Fruit can be a little tricky on the low FODMAP diet. Many fruits contain fructose, which is a FODMAP. High FODMAP fruits include apples, plums, peaches, mango, and more. But there are fruits you can have. Low FODMAP fruits like cantaloupe, kiwi fruit (green), mandarin, orange, pineapple, strawberries, and blueberries can be substituted in for higher FODMAP fruits. No, you can’t always do this in a recipe. But it is possible to eat fruit on a low FODMAP diet.
Some recipes just need that oniony flavor. I get it. But onions (and onion powder) are high in FODMAPs. You can still add some onion flavor to your recipes though. You can make onion oil (from tip #1). Or you can use low FODMAP onion alternatives like chives, scallions, and leeks. If you opt for scallions or leeks, just make sure to use only the green parts. The white part (bulb) is high in FODMAPs.

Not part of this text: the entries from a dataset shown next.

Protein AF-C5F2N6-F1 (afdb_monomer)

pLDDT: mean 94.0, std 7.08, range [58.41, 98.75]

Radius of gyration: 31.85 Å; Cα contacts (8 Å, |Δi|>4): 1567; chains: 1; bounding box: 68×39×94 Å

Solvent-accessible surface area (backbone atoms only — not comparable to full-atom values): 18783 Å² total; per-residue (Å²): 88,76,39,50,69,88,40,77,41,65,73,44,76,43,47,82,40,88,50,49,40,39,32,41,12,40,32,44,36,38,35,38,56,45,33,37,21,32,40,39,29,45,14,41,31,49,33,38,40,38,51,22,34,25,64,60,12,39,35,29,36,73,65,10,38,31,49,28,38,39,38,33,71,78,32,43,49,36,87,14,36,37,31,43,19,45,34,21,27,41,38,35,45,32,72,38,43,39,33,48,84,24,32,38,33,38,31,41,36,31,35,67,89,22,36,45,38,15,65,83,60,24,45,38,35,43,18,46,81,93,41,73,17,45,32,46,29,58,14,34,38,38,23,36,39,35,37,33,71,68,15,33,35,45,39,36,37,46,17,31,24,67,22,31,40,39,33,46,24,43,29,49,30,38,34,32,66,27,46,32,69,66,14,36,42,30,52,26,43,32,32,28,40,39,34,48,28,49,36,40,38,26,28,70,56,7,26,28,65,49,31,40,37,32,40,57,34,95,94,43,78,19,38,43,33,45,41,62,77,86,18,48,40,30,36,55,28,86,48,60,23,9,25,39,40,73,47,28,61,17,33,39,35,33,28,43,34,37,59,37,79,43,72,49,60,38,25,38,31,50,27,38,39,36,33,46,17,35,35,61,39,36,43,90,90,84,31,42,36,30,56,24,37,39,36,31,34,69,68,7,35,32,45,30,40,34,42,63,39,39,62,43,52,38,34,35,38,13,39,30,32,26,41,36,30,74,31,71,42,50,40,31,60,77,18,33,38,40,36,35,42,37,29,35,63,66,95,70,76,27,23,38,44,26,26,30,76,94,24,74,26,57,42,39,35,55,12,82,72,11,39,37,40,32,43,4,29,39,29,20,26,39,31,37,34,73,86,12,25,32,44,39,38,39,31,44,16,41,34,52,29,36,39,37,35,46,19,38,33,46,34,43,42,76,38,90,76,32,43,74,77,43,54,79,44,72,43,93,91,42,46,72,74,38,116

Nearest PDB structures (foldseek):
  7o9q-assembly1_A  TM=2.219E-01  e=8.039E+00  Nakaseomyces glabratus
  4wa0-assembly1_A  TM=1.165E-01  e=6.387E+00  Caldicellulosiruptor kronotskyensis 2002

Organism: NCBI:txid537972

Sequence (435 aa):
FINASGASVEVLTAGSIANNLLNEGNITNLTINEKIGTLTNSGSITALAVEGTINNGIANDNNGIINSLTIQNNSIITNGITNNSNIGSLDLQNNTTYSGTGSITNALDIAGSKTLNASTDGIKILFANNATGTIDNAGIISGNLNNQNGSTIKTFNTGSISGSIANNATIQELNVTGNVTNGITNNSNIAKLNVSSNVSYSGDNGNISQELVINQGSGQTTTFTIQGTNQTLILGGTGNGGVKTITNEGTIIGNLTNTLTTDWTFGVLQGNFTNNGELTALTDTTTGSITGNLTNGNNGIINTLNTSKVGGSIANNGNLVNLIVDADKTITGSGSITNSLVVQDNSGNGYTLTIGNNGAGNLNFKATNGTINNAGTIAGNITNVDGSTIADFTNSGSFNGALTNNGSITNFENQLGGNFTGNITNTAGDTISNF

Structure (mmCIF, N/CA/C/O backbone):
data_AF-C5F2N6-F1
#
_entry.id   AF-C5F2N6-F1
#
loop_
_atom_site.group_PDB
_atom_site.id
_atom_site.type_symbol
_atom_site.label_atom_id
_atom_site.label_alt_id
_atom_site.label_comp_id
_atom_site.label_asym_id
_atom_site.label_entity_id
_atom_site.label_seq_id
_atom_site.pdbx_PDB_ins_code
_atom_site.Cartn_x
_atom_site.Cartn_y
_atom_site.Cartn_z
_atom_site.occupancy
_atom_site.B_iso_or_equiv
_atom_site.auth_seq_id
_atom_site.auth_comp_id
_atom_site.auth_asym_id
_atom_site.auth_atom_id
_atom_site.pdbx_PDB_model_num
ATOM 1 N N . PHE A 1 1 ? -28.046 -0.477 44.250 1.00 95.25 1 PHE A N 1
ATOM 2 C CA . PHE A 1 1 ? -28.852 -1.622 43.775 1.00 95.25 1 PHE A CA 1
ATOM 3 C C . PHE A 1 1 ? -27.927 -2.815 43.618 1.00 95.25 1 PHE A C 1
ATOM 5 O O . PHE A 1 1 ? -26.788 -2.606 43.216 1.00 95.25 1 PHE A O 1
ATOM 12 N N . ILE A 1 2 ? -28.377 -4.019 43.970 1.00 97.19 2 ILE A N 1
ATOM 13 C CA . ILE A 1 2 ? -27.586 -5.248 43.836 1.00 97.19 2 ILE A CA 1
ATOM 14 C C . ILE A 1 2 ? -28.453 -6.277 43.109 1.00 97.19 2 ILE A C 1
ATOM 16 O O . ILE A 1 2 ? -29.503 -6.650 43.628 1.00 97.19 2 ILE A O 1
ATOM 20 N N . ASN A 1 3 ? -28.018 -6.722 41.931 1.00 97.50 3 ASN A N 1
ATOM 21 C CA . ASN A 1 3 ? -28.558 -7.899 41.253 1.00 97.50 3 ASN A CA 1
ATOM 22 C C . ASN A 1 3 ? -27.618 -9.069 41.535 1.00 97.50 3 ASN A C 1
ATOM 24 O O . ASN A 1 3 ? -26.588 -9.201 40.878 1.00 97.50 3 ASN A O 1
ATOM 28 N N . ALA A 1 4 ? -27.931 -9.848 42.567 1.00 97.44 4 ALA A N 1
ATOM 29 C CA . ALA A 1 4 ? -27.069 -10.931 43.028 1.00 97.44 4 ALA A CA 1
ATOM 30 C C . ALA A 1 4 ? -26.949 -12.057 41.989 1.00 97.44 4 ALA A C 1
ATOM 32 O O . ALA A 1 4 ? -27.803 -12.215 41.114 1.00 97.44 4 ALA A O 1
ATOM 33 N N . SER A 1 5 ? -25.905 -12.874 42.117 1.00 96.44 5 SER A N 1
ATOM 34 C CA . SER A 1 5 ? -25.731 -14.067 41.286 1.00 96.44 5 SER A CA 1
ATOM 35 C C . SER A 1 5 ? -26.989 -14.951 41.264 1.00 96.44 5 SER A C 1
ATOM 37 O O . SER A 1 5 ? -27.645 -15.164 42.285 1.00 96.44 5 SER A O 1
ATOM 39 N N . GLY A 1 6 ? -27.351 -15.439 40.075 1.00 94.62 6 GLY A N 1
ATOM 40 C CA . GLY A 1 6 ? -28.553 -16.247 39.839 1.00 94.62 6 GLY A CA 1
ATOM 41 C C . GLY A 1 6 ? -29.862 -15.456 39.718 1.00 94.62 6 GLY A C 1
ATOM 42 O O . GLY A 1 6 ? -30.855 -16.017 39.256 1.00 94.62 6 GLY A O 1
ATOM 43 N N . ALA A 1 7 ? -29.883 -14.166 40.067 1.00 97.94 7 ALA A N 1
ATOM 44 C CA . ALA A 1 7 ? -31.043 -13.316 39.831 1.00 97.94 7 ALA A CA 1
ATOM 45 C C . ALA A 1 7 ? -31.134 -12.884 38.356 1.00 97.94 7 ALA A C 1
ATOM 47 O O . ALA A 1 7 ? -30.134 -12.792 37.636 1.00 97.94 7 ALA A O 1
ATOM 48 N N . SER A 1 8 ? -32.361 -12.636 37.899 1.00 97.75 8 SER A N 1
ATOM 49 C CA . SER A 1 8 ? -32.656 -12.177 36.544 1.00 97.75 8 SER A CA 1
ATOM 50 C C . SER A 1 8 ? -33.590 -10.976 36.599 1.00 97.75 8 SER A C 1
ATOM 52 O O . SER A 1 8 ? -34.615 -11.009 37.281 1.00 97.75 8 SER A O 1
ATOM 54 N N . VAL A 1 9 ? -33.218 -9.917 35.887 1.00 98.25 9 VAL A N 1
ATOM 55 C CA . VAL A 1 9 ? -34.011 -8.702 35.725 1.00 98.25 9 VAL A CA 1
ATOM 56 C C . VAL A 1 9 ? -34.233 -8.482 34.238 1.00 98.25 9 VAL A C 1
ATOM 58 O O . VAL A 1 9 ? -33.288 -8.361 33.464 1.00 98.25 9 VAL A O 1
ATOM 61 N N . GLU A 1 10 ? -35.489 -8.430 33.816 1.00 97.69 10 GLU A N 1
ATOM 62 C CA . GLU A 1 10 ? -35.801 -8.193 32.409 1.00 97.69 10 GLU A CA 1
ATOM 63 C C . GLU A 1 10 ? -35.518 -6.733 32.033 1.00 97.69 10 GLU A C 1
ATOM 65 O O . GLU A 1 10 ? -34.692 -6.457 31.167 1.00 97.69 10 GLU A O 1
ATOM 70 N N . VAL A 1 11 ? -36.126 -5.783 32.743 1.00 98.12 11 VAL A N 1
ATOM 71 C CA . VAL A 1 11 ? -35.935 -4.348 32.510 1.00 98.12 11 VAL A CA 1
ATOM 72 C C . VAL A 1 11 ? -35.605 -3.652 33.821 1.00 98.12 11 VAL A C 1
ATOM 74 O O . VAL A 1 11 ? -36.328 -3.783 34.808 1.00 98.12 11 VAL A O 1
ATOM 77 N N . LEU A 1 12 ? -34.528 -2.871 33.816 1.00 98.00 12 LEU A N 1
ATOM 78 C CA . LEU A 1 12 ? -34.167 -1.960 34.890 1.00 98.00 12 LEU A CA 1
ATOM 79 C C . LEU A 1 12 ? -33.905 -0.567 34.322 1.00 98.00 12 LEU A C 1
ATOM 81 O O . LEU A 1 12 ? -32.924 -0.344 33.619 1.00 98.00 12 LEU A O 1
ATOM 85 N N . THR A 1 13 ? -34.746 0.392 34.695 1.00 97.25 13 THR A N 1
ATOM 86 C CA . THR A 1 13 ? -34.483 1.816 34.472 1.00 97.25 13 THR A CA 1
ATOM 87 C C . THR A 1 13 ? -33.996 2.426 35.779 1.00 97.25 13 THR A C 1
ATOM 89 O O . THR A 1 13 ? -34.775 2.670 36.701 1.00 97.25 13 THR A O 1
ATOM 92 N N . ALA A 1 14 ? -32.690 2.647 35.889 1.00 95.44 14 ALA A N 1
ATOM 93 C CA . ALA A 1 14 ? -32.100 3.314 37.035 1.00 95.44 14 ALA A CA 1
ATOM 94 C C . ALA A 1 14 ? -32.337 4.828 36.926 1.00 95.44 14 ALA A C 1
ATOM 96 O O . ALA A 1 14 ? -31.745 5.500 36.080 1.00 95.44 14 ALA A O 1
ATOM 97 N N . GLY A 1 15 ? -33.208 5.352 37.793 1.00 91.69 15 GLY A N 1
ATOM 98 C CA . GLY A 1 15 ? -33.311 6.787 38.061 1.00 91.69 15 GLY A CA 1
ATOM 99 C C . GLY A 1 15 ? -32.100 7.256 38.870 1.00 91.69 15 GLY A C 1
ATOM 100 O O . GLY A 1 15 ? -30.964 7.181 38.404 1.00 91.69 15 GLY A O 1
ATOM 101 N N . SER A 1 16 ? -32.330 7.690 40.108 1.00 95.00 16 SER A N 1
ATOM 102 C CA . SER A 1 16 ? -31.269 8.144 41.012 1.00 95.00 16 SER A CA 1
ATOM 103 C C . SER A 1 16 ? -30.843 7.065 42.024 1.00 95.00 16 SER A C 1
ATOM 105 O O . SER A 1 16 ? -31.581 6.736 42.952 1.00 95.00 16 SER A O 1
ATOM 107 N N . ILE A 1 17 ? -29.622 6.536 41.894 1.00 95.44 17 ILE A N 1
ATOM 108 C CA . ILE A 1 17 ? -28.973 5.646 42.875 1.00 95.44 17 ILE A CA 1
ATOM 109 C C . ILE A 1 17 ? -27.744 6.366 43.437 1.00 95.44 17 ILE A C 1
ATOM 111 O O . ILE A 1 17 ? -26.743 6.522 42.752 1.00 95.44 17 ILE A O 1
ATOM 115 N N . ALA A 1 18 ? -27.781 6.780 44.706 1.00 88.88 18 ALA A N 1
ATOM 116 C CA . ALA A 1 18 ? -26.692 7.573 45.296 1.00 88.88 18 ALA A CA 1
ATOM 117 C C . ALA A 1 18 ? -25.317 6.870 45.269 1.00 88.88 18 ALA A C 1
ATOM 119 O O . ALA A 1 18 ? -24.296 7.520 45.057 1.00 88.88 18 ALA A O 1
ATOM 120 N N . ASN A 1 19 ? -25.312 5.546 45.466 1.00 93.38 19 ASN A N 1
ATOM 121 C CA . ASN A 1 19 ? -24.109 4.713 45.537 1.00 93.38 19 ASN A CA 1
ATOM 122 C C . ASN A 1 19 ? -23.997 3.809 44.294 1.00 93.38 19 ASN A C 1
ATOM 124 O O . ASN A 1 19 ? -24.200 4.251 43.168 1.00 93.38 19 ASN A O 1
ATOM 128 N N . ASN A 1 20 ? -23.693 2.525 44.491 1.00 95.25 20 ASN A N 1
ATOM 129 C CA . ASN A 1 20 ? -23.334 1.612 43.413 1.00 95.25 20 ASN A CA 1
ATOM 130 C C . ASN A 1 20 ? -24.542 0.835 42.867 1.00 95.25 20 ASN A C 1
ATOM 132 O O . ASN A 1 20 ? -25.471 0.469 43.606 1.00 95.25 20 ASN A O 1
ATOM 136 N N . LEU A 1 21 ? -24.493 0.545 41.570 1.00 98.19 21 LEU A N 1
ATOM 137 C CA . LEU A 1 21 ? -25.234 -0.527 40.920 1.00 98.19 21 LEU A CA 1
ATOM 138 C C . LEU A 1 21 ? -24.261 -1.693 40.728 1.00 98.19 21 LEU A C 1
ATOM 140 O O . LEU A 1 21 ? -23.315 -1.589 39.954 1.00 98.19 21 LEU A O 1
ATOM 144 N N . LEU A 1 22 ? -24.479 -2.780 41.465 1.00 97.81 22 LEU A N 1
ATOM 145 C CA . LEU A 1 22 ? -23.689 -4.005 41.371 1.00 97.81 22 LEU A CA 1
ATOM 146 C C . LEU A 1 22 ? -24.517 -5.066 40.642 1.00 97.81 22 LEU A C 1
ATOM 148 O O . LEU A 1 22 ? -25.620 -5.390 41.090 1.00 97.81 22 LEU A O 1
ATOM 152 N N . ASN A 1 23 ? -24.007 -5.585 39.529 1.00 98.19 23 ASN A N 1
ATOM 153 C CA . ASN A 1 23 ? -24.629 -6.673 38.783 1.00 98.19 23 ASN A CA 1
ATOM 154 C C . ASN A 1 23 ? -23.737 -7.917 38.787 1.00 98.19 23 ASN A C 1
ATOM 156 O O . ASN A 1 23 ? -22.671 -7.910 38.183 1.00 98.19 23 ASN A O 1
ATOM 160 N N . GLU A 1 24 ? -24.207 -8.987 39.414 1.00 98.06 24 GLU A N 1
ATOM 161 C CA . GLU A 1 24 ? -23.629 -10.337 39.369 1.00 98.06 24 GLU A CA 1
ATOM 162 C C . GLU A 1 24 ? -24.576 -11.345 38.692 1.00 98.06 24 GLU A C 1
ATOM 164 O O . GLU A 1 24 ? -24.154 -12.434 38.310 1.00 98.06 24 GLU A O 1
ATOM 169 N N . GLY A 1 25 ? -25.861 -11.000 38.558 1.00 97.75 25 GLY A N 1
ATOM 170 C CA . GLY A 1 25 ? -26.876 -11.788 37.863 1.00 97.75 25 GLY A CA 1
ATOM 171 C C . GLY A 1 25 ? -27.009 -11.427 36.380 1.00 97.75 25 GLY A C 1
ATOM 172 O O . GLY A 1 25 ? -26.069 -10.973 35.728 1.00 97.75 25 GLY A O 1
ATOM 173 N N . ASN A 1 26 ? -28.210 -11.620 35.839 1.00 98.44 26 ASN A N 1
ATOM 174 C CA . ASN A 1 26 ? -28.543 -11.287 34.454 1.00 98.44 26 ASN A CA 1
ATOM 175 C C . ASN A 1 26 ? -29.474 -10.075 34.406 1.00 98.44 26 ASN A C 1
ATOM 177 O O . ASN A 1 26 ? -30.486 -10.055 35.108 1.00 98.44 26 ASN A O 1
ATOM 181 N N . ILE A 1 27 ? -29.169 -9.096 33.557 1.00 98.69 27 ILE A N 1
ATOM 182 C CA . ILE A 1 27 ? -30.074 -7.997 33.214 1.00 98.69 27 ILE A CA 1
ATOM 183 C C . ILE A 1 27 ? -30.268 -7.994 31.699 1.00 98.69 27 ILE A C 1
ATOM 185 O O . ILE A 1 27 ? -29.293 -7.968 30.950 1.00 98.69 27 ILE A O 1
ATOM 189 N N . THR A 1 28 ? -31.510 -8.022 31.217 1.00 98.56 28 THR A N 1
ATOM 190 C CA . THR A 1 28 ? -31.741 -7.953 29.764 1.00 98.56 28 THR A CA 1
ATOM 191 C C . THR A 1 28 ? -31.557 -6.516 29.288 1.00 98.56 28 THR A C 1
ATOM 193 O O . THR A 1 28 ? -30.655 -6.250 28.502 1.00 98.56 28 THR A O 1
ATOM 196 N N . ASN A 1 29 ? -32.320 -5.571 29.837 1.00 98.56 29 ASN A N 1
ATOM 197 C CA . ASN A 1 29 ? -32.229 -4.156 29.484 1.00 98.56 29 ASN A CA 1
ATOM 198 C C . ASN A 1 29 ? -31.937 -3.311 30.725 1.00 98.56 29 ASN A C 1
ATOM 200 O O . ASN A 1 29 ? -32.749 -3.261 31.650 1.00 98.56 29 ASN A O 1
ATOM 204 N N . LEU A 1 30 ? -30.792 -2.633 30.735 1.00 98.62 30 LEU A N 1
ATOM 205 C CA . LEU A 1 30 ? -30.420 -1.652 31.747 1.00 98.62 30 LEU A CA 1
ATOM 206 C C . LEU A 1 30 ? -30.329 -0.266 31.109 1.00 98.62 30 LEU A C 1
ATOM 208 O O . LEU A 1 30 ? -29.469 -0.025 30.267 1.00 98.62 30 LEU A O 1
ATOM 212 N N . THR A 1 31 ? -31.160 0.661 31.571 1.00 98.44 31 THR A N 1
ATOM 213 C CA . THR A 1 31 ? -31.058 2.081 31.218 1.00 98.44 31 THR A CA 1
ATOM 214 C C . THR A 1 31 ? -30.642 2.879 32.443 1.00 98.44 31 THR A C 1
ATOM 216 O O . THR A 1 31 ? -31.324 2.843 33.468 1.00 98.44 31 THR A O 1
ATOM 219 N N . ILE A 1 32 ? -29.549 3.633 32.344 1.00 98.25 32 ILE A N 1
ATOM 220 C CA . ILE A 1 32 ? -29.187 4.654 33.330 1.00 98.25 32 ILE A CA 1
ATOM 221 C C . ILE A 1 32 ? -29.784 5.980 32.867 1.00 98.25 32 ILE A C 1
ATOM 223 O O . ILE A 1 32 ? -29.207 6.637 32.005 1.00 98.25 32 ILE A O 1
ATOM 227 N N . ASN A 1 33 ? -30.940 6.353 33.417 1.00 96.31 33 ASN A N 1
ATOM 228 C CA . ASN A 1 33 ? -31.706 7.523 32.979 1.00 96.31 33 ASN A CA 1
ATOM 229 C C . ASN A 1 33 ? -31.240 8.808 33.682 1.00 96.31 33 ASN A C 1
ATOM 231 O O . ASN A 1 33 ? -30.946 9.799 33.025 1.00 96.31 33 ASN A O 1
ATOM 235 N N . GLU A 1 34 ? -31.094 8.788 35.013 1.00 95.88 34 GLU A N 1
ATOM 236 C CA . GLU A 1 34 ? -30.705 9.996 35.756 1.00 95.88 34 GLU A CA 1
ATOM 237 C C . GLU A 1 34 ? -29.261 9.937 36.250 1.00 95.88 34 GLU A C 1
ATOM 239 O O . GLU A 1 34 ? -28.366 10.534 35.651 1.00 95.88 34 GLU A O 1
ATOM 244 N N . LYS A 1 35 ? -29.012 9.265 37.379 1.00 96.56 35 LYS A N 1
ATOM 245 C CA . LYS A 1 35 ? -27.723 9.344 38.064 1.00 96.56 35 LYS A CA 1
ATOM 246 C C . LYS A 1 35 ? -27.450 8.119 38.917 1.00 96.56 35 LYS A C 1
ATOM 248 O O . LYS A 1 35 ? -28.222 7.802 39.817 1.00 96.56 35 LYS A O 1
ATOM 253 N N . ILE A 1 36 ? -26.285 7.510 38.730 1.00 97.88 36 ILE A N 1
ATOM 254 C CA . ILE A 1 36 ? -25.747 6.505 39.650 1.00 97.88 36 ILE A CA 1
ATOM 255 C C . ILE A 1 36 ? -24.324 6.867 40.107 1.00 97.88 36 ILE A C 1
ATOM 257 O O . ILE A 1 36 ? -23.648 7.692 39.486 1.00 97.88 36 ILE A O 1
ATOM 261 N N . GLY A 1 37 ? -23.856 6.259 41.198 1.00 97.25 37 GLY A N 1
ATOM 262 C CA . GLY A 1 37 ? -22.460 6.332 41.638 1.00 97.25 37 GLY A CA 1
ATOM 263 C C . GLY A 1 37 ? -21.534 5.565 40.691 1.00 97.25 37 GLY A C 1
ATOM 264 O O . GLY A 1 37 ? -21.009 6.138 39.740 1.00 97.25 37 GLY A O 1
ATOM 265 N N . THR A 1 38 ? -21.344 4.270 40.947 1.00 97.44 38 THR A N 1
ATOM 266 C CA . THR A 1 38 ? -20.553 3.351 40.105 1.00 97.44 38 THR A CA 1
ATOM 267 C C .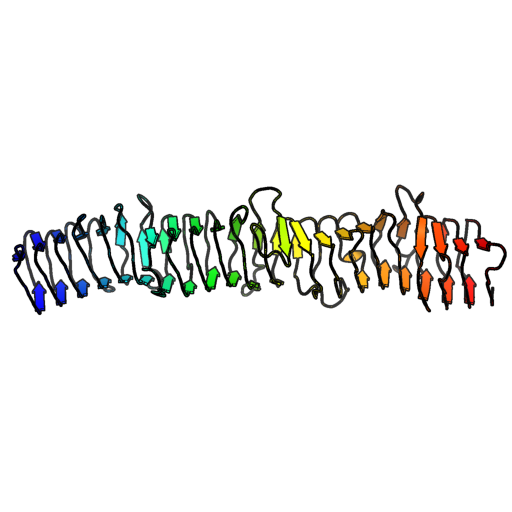 THR A 1 38 ? -21.454 2.275 39.509 1.00 97.44 38 THR A C 1
ATOM 269 O O . THR A 1 38 ? -22.343 1.779 40.207 1.00 97.44 38 THR A O 1
ATOM 272 N N . LEU A 1 39 ? -21.201 1.860 38.267 1.00 98.38 39 LEU A N 1
ATOM 273 C CA . LEU A 1 39 ? -21.705 0.591 37.739 1.00 98.38 39 LEU A CA 1
ATOM 274 C C . LEU A 1 39 ? -20.588 -0.450 37.781 1.00 98.38 39 LEU A C 1
ATOM 276 O O . LEU A 1 39 ? -19.574 -0.271 37.116 1.00 98.38 39 LEU A O 1
ATOM 280 N N . THR A 1 40 ? -20.791 -1.542 38.510 1.00 98.12 40 THR A N 1
ATOM 281 C CA . THR A 1 40 ? -19.888 -2.699 38.492 1.00 98.12 40 THR A CA 1
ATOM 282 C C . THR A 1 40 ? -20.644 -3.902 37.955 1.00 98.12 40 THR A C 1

Sweet potatoes can get you in trouble in the FODMAP department. But you can substitute white potatoes or carrots in recipes that call for sweet potatoes. Obviously which one you choose will depend on the recipe. But if the recipe calls for a mashed or baked sweet potato, then switching out to a white potato is pretty simple. If your recipe calls for chunks of sweet potato to roast (and you really want a sweet flavor), carrots are a good substitute. Many veggies get sweeter when you roast them, including carrots.
The first few days on the low FODMAP diet can be pretty overwhelming. There’s a lot to track, measure, and count. And nutrition labels don’t provide information on FODMAPs, so you have to rely on a separate resource to figure out what you can and can’t eat.
But it does get easier. Once you’ve looked up common foods a few times, you’ll start to remember. And you’ll find your low FODMAP go-to foods and recipes that can get you by on those days when life is getting the best of you.
If you’re new to the low FODMAP diet, I recommend using recipes specifically designed for the low FODMAP diet. But as you get the hang of things, you can use these tips to convert your favorite recipes into dishes that you can eat worry-free.
And again… Please don’t go it alone on the low FODMAP diet, even if you’ve been diagnosed with IBS. This therapeutic diet will help you feel better, but it does more than that. An experienced practitioner can use this diet to identify which foods you can safely eat long-term. The low FODMAP diet is intended for temporary use and is not safe to stay on continually.